The answer should consist of each line below that contains the word "backbone".

---------- Material shown ----------

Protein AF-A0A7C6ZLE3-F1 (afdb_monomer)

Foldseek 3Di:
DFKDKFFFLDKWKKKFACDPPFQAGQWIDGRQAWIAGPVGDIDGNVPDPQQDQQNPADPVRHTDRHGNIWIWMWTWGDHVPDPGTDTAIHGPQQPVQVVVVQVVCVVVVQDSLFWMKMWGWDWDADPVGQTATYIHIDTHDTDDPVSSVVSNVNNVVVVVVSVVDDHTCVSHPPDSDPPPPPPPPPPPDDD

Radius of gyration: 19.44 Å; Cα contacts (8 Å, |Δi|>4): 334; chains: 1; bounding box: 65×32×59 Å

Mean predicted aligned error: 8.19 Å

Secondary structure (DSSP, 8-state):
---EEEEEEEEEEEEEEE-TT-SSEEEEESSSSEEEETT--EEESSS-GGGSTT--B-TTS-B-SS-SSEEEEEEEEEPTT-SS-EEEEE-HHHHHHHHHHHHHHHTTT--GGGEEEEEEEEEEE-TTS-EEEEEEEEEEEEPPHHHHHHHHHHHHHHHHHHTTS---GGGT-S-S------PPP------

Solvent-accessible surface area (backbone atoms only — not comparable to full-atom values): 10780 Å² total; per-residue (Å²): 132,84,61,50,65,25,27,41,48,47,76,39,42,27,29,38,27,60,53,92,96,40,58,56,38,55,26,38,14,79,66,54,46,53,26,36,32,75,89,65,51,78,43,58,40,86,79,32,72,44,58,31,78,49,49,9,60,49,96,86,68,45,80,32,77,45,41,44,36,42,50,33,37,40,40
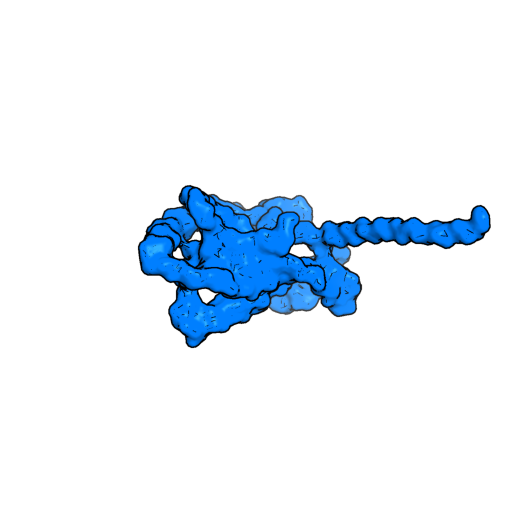,29,31,34,37,90,93,51,92,66,61,51,71,48,56,36,40,62,83,21,47,61,52,49,51,52,48,52,49,61,34,46,77,69,74,44,52,56,50,41,29,31,36,35,39,30,75,41,85,42,71,44,100,85,69,52,56,40,72,30,52,44,72,42,80,53,59,72,53,53,75,72,57,27,54,54,41,56,61,47,23,61,58,47,55,64,49,54,76,71,58,80,78,45,42,65,53,63,62,70,71,70,70,76,76,77,80,72,72,76,73,83,73,82,76,90,130

Structure (mmCIF, N/CA/C/O backbone):
data_AF-A0A7C6ZLE3-F1
#
_entry.id   AF-A0A7C6ZLE3-F1
#
loop_
_atom_site.group_PDB
_atom_site.id
_atom_site.type_symbol
_atom_site.label_atom_id
_atom_site.label_alt_id
_atom_site.label_comp_id
_atom_site.label_asym_id
_atom_site.label_entity_id
_atom_site.label_seq_id
_atom_site.pdbx_PDB_ins_code
_atom_site.Cartn_x
_atom_site.Cartn_y
_atom_site.Cartn_z
_atom_site.occupancy
_atom_site.B_iso_or_equiv
_atom_site.auth_seq_id
_atom_site.auth_comp_id
_atom_site.auth_asym_id
_atom_site.auth_atom_id
_atom_site.pdbx_PDB_model_num
ATOM 1 N N . MET A 1 1 ? -19.087 -11.994 -4.994 1.00 49.44 1 MET A N 1
ATOM 2 C CA . MET A 1 1 ? -18.970 -11.466 -3.613 1.00 49.44 1 MET A CA 1
ATOM 3 C C . MET A 1 1 ? -18.704 -9.985 -3.779 1.00 49.44 1 MET A C 1
ATOM 5 O O . MET A 1 1 ? -17.592 -9.618 -4.122 1.00 49.44 1 MET A O 1
ATOM 9 N N . ASP A 1 2 ? -19.737 -9.153 -3.664 1.00 73.88 2 ASP A N 1
ATOM 10 C CA . ASP A 1 2 ? -19.727 -7.836 -4.331 1.00 73.88 2 ASP A CA 1
ATOM 11 C C . ASP A 1 2 ? -19.094 -6.722 -3.486 1.00 73.88 2 ASP A C 1
ATOM 13 O O . ASP A 1 2 ? -18.913 -5.594 -3.944 1.00 73.88 2 ASP A O 1
ATOM 17 N N . GLU A 1 3 ? -18.737 -7.030 -2.238 1.00 87.31 3 GLU A N 1
ATOM 18 C CA . GLU A 1 3 ? -18.019 -6.127 -1.351 1.00 87.31 3 GLU A CA 1
ATOM 19 C C . GLU A 1 3 ? -17.315 -6.876 -0.216 1.00 87.31 3 GLU A C 1
ATOM 21 O O . GLU A 1 3 ? -17.824 -7.866 0.313 1.00 87.31 3 GLU A O 1
ATOM 26 N N . VAL A 1 4 ? -16.164 -6.355 0.206 1.00 90.62 4 VAL A N 1
ATOM 27 C CA . VAL A 1 4 ? -15.454 -6.796 1.413 1.00 90.62 4 VAL A CA 1
ATOM 28 C C . VAL A 1 4 ? -15.651 -5.743 2.495 1.00 90.62 4 VAL A C 1
ATOM 30 O O . VAL A 1 4 ? -15.492 -4.550 2.251 1.00 90.62 4 VAL A O 1
ATOM 33 N N . ARG A 1 5 ? -15.994 -6.164 3.713 1.00 94.56 5 ARG A N 1
ATOM 34 C CA . ARG A 1 5 ? -16.173 -5.268 4.864 1.00 94.56 5 ARG A CA 1
ATOM 35 C C . ARG A 1 5 ? -15.213 -5.644 5.980 1.00 94.56 5 ARG A C 1
ATOM 37 O O . ARG A 1 5 ? -15.079 -6.822 6.298 1.00 94.56 5 ARG A O 1
ATOM 44 N N . GLY A 1 6 ? -14.584 -4.650 6.596 1.00 95.75 6 GLY A N 1
ATOM 45 C CA . GLY A 1 6 ? -13.756 -4.867 7.779 1.00 95.75 6 GLY A CA 1
ATOM 46 C C . GLY A 1 6 ? -12.984 -3.632 8.217 1.00 95.75 6 GLY A C 1
ATOM 47 O 
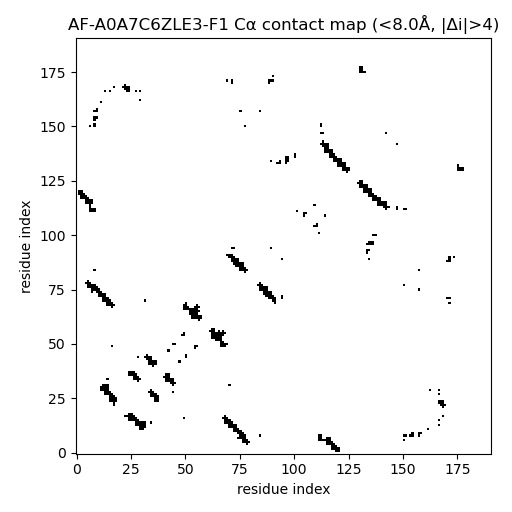O . GLY A 1 6 ? -1
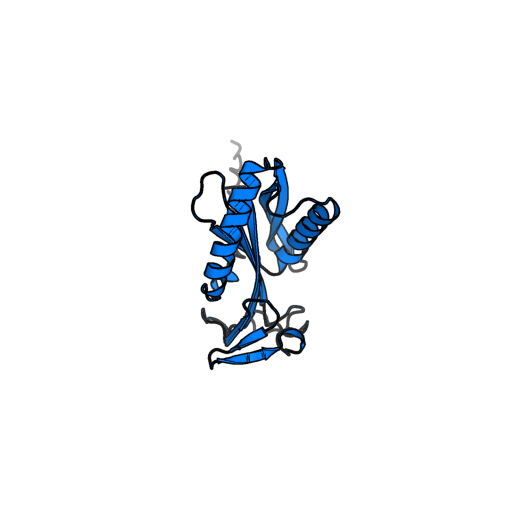3.112 -2.550 7.648 1.00 95.75 6 GLY A O 1
ATOM 48 N N . VAL A 1 7 ? -12.178 -3.789 9.257 1.00 97.00 7 VAL A N 1
ATOM 49 C CA . VAL A 1 7 ? -11.388 -2.716 9.861 1.00 97.00 7 VAL A CA 1
ATOM 50 C C . VAL A 1 7 ? -9.971 -2.766 9.315 1.00 97.00 7 VAL A C 1
ATOM 52 O O . VAL A 1 7 ? -9.332 -3.817 9.322 1.00 97.00 7 VAL A O 1
ATOM 55 N N . ILE A 1 8 ? -9.459 -1.626 8.855 1.00 97.12 8 ILE A N 1
ATOM 56 C CA . ILE A 1 8 ? -8.070 -1.534 8.406 1.00 97.12 8 ILE A CA 1
ATOM 57 C C . ILE A 1 8 ? -7.177 -1.558 9.647 1.00 97.12 8 ILE A C 1
ATOM 59 O O . ILE A 1 8 ? -7.172 -0.615 10.437 1.00 97.12 8 ILE A O 1
ATOM 63 N N . VAL A 1 9 ? -6.399 -2.623 9.814 1.00 96.56 9 VAL A N 1
ATOM 64 C CA . VAL A 1 9 ? -5.469 -2.755 10.948 1.00 96.56 9 VAL A CA 1
ATOM 65 C C . VAL A 1 9 ? -4.071 -2.277 10.583 1.00 96.56 9 VAL A C 1
ATOM 67 O O . VAL A 1 9 ? -3.409 -1.620 11.389 1.00 96.56 9 VAL A O 1
ATOM 70 N N . PHE A 1 10 ? -3.640 -2.521 9.345 1.00 96.31 10 PHE A N 1
ATOM 71 C CA . PHE A 1 10 ? -2.336 -2.107 8.841 1.00 96.31 10 PHE A CA 1
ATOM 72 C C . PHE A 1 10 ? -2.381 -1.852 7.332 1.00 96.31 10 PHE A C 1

----------

Answer area:
Solvent-accessible surface area (backbone atoms only — not comparable to full-atom values): 10780 Å² total; per-residue (Å²): 132,84,61,50,65,25,27,41,48,47,76,39,42,27,29,38,27,60,53,92,96,40,58,56,38,55,26,38,14,79,66,54,46,53,26,36,32,75,89,65,51,78,43,58,40,86,79,32,72,44,58,31,78,49,49,9,60,49,96,86,68,45,80,32,77,45,41,44,36,42,50,33,37,40,40
Structure (mmCIF, N/CA/C/O backbone):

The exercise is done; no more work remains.